Livro II · Dos actos processuaisTítulo I · Disposições gerais

Artigo 87.ºAssistência do público a actos processuais

Pertence ao Código de Processo Penal (DL n.º 78/87, de 17 de Fevereiro)

Resumo em linguagem claraGerado por IA · revisto contra texto oficial

Este artigo estabelece o princípio fundamental da publicidade dos actos processuais penais em Portugal. Em regra, qualquer pessoa pode assistir às audiências e outros actos declarados públicos pela lei, garantindo transparência no funcionamento da justiça. Contudo, o juiz pode decidir restringir ou excluir essa presença do público quando existam motivos concretos e graves — como proteger a dignidade das pessoas envolvidas, a moral pública ou garantir o normal decurso do processo. Nos crimes de tráfico de órgãos, tráfico de pessoas ou contra a liberdade sexual, a exclusão da publicidade é a regra, não a excepção. Quando o acto decorre sem público, apenas participantes necessários e pessoas autorizadas pelo juiz (como jornalistas ou investigadores) podem estar presentes. Uma garantia importante: a sentença é sempre lida publicamente, independentemente de todo o resto ter sido secreto. O juiz também pode impedir menores de idade ou pessoas com comportamento inadequado, sem que isso seja considerado uma «exclusão de publicidade».

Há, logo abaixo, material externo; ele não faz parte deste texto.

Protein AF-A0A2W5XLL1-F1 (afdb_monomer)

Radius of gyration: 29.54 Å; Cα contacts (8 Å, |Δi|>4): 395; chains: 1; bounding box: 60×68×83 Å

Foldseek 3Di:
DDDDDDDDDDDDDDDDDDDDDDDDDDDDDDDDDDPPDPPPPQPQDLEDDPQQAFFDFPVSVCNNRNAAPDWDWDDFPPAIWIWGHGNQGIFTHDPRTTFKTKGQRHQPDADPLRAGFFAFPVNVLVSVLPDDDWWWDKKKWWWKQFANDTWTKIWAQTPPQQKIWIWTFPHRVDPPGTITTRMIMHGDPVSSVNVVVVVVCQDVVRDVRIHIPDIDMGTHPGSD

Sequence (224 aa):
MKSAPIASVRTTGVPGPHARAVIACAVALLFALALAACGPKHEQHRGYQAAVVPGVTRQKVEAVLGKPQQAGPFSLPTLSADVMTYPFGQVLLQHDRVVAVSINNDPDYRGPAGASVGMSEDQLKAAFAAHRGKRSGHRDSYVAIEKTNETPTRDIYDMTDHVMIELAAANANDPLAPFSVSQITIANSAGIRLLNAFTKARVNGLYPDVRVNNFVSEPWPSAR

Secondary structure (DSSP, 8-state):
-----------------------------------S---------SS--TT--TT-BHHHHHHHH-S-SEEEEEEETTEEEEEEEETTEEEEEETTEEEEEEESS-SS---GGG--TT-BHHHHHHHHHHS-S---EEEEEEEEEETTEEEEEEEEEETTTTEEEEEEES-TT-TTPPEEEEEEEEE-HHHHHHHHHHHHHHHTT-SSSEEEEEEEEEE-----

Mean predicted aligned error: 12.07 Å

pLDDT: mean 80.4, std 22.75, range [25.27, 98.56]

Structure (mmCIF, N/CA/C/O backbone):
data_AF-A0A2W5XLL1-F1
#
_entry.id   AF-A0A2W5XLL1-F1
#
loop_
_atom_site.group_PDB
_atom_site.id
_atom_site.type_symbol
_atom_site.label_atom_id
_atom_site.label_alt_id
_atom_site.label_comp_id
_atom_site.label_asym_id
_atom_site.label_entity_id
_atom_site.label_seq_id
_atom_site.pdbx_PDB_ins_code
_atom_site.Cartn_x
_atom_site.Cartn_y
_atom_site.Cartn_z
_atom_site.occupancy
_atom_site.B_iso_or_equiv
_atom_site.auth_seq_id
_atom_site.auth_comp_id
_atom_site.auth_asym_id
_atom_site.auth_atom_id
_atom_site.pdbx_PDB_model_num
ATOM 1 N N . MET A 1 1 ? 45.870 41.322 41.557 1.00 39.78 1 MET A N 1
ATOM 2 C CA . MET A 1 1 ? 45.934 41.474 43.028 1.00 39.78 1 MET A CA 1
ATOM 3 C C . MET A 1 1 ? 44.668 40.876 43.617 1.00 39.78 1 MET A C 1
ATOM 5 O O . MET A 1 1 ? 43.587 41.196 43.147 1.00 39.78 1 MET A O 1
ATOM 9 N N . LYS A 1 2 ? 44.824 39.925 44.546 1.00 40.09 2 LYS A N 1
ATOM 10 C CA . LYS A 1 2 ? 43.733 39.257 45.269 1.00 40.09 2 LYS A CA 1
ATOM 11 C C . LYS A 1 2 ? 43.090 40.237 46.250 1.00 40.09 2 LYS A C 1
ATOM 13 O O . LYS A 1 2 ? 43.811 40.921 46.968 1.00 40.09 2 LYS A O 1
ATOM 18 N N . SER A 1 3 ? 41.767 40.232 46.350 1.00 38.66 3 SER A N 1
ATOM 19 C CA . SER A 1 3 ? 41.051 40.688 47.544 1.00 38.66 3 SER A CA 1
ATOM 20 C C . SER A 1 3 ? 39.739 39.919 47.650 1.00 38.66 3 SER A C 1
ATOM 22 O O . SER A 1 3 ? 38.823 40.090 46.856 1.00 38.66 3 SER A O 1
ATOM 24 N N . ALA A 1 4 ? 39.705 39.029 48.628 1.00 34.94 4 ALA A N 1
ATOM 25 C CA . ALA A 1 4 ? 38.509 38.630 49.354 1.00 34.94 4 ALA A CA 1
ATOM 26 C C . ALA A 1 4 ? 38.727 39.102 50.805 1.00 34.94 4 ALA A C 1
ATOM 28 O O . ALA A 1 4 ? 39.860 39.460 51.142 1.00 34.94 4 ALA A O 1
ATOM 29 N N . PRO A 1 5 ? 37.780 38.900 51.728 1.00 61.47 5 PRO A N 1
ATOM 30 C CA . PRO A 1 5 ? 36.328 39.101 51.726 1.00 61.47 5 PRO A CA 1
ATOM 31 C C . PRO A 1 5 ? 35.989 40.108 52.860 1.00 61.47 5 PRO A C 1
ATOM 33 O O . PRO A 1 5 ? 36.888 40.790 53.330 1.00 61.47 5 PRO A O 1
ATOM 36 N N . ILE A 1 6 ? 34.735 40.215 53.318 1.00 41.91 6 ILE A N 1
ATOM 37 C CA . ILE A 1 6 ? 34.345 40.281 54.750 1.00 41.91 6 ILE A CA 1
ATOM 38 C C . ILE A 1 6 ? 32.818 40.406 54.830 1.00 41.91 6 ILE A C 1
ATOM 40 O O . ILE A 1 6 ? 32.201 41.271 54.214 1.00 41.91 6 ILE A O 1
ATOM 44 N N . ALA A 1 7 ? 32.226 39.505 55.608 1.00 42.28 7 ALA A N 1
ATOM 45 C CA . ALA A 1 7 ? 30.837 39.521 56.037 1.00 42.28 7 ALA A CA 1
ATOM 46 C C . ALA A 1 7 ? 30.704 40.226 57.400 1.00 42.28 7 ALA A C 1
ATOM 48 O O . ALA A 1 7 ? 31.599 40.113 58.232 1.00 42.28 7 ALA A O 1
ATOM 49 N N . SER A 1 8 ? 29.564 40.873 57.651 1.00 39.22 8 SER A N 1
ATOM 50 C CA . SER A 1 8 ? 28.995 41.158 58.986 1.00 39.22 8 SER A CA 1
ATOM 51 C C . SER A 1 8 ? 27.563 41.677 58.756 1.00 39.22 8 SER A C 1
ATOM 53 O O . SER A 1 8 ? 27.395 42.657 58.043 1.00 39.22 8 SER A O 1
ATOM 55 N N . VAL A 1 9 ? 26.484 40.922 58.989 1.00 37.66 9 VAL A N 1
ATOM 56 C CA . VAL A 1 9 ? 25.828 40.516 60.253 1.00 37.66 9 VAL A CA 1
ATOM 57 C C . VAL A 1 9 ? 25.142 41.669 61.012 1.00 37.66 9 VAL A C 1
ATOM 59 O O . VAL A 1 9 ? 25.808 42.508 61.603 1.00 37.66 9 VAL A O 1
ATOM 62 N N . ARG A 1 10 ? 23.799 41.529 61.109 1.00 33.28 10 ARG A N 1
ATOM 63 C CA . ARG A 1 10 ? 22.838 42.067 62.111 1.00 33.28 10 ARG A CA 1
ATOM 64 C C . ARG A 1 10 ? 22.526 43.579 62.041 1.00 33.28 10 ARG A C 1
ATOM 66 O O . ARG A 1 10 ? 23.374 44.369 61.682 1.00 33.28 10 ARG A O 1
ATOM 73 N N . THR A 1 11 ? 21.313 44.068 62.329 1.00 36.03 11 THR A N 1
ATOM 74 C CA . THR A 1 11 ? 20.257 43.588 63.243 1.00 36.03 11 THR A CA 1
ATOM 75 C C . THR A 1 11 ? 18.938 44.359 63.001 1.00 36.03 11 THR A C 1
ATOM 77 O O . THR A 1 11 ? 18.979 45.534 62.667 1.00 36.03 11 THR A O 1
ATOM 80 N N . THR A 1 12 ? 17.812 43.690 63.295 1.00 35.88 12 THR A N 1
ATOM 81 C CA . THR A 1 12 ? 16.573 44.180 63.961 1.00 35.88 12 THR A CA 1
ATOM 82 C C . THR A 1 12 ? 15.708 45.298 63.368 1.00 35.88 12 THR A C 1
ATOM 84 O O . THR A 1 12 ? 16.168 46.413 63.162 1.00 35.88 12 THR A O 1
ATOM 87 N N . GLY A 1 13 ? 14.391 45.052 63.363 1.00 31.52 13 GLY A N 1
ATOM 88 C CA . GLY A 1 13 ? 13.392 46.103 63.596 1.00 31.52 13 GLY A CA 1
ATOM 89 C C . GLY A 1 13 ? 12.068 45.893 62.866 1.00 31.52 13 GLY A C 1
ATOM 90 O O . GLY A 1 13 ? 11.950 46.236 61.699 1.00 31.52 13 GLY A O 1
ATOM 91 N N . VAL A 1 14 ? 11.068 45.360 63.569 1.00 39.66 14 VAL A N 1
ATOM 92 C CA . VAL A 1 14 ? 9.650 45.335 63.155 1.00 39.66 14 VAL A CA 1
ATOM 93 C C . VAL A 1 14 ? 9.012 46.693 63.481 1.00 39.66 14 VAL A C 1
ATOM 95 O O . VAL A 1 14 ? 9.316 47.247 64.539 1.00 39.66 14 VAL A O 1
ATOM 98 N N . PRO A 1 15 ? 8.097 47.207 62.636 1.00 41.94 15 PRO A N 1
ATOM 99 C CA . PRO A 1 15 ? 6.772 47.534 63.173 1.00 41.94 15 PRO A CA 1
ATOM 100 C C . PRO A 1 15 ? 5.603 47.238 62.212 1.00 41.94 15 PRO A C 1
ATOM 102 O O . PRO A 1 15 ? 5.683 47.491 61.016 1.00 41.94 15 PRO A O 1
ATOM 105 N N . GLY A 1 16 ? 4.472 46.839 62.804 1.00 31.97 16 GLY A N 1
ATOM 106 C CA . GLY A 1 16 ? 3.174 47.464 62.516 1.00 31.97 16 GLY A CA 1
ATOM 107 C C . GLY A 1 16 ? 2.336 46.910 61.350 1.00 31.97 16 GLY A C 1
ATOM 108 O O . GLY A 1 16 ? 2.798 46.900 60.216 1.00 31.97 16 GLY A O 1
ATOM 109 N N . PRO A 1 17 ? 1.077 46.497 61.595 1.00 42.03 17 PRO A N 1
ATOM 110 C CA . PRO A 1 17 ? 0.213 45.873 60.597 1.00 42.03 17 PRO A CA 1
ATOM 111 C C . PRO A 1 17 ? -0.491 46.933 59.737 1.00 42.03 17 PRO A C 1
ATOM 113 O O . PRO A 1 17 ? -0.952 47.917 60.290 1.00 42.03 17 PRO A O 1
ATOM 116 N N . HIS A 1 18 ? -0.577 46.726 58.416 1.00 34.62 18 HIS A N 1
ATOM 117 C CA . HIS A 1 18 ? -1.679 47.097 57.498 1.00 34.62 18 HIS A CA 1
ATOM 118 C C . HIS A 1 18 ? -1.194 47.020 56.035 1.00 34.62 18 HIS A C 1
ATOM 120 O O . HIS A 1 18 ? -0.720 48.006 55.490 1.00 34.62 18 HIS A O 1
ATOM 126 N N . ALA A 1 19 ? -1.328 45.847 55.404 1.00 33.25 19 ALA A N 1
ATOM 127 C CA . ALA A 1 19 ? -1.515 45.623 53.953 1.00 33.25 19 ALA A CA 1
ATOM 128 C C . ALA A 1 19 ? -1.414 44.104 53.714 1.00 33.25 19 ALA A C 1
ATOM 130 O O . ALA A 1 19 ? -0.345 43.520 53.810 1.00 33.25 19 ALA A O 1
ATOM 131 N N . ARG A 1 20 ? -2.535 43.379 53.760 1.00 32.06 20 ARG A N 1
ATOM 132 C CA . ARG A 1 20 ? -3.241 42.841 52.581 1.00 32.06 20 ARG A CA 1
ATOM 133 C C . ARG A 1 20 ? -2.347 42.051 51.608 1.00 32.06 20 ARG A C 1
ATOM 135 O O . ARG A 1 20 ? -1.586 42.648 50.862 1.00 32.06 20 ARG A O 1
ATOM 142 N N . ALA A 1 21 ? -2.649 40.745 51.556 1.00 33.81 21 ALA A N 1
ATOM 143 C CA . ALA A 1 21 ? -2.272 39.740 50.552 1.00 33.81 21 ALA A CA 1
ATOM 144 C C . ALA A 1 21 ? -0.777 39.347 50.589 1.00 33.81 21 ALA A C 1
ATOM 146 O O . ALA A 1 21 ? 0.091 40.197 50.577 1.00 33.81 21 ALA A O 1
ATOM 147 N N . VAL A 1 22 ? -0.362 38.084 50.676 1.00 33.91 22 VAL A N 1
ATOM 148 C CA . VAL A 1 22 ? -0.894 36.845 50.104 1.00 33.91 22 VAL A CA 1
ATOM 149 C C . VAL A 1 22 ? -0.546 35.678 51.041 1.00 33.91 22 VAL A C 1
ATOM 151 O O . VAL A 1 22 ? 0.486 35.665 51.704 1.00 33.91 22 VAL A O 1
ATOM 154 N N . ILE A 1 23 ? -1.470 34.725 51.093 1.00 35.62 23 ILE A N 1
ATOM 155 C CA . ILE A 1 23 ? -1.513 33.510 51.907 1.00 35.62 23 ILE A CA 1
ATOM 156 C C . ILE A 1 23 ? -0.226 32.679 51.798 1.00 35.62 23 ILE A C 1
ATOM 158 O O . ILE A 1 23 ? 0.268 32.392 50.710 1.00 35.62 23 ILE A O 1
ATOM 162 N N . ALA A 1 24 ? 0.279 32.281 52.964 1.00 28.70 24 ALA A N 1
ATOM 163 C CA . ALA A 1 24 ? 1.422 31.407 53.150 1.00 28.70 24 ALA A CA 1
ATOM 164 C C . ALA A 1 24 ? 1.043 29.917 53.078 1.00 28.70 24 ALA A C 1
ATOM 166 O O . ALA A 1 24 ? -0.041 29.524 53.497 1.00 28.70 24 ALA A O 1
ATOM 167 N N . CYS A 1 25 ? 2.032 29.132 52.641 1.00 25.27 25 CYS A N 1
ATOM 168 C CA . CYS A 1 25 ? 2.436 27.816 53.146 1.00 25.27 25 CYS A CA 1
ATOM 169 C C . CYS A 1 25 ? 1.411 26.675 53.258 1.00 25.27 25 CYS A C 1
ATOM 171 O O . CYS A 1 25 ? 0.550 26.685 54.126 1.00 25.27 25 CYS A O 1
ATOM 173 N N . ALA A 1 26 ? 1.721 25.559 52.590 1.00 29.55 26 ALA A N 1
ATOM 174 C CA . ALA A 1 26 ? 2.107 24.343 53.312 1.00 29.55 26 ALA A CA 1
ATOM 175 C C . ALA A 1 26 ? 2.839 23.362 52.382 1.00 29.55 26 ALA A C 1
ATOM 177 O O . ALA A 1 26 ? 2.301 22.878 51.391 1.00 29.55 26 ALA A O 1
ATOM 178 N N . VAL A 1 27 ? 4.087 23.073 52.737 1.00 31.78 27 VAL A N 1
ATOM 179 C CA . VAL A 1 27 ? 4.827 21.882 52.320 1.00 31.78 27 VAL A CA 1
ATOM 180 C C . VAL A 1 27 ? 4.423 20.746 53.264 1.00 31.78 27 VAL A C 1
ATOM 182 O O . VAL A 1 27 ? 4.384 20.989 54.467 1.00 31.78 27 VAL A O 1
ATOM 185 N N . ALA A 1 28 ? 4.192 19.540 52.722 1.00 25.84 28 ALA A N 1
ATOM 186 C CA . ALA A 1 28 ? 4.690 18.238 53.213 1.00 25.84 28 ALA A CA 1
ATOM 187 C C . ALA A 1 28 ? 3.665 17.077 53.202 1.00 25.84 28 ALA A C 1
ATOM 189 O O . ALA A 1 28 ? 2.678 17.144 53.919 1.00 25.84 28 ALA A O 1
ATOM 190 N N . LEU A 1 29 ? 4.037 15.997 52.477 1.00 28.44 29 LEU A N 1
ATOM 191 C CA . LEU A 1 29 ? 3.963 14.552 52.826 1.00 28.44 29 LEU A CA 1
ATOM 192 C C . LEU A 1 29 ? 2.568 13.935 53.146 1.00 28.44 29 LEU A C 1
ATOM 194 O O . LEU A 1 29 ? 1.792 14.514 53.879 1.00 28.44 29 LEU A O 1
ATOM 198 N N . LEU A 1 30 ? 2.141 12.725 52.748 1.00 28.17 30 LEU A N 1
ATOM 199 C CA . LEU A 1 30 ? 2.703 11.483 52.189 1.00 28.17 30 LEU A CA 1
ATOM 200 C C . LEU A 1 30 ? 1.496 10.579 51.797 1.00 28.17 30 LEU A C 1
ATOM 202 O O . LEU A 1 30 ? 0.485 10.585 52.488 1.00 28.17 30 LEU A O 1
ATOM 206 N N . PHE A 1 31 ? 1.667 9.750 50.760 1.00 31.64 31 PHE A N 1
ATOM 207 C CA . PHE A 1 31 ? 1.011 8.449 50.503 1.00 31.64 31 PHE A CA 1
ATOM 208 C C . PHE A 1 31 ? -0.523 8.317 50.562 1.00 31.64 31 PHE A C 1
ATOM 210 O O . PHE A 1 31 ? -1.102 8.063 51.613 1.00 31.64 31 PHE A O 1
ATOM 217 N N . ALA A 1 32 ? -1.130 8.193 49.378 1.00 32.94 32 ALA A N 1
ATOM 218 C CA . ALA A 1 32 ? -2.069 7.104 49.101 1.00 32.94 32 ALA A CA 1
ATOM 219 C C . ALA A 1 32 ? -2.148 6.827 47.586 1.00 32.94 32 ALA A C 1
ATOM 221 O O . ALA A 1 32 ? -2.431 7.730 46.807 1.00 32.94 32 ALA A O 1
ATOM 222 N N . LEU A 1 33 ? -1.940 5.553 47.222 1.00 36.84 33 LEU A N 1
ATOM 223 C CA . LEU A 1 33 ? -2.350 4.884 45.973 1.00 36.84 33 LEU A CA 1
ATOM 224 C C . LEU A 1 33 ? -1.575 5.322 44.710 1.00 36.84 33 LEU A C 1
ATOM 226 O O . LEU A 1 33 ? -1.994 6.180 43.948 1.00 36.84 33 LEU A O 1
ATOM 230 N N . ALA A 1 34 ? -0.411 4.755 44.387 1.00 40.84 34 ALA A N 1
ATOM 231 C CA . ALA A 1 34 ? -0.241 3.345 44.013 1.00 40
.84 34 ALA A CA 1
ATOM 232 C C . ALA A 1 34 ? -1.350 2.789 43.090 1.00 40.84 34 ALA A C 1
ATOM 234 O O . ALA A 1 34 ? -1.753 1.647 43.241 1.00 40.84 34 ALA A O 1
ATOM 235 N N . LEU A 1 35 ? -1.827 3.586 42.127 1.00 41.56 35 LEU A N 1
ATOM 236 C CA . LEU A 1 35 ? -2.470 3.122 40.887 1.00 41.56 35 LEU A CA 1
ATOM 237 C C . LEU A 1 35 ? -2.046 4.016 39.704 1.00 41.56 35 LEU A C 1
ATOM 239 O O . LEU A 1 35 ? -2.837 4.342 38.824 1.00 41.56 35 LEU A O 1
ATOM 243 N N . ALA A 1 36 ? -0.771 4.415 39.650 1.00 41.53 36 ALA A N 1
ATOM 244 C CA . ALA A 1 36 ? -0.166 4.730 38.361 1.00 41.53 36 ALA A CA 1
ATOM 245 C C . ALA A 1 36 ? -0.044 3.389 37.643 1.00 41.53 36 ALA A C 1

Quando se aplica — exemplos práticos

Audiência pública de julgamento numa causa comum

Numa acusação por roubo, a audiência decorre normalmente com portas abertas. Qualquer pessoa — jornalistas, curiosos, estudantes de direito — pode entrar e assistir ao depoimento de testemunhas e argumentos das partes. A leitura da sentença, no final, é também pública. Apenas se surgir uma situação grave (p.ex., uma vítima em risco) o juiz poderá restringir a presença.

Processo de abuso sexual — exclusão de publicidade

Numa acusação por crime sexual, a lei presume automaticamente que o acto deve decorrer sem público para proteger a vítima. Só o juiz, as partes, advogados e potencialmente um psicólogo ou assistente social estão presentes. Mesmo assim, a sentença será lida em sessão pública, garantindo que a decisão final é conhecida.

Restrição excepcional por razões de segurança

Numa audiência envolvendo crime organizado, o juiz reconhece que publicidade poderia pôr em risco testemunhas. Por despacho fundamentado, decide excluir o público geral, mas permite que um jornalista acreditado assista por razões profissionais. Esta restrição cessa quando o risco desaparecer.

Texto oficial

Ver no PGDL ↗
1 - Aos actos processuais declarados públicos pela lei, nomeadamente às audiências, pode assistir qualquer pessoa. Oficiosamente ou a requerimento do Ministério Público, do arguido ou do assistente pode, porém, o juiz decidir, por despacho, restringir a livre assistência do público ou que o acto, ou parte dele, decorra com exclusão da publicidade. 2 - O despacho referido na segunda parte do número anterior deve fundar-se em factos ou circunstâncias concretas que façam presumir que a publicidade causaria grave dano à dignidade das pessoas, à moral pública ou ao normal decurso do acto e deve ser revogado logo que cessarem os motivos que lhe deram causa. 3 - Em caso de processo por crime de tráfico de órgãos humanos, tráfico de pessoas, ou contra a liberdade e autodeterminação sexual, os atos processuais decorrem, em regra, com exclusão da publicidade. 4 - Decorrendo o acto com exclusão da publicidade, apenas podem assistir as pessoas que nele tiverem de intervir, bem como outras que o juiz admitir por razões atendíveis, nomeadamente de ordem profissional ou científica. 5 - A exclusão da publicidade não abrange, em caso algum, a leitura da sentença. 6 - Não implica restrição ou exclusão da publicidade, para efeito do disposto nos números anteriores, a proibição, pelo juiz, da assistência de menor de 18 anos ou de quem, pelo seu comportamento, puser em causa a dignidade ou a disciplina do acto.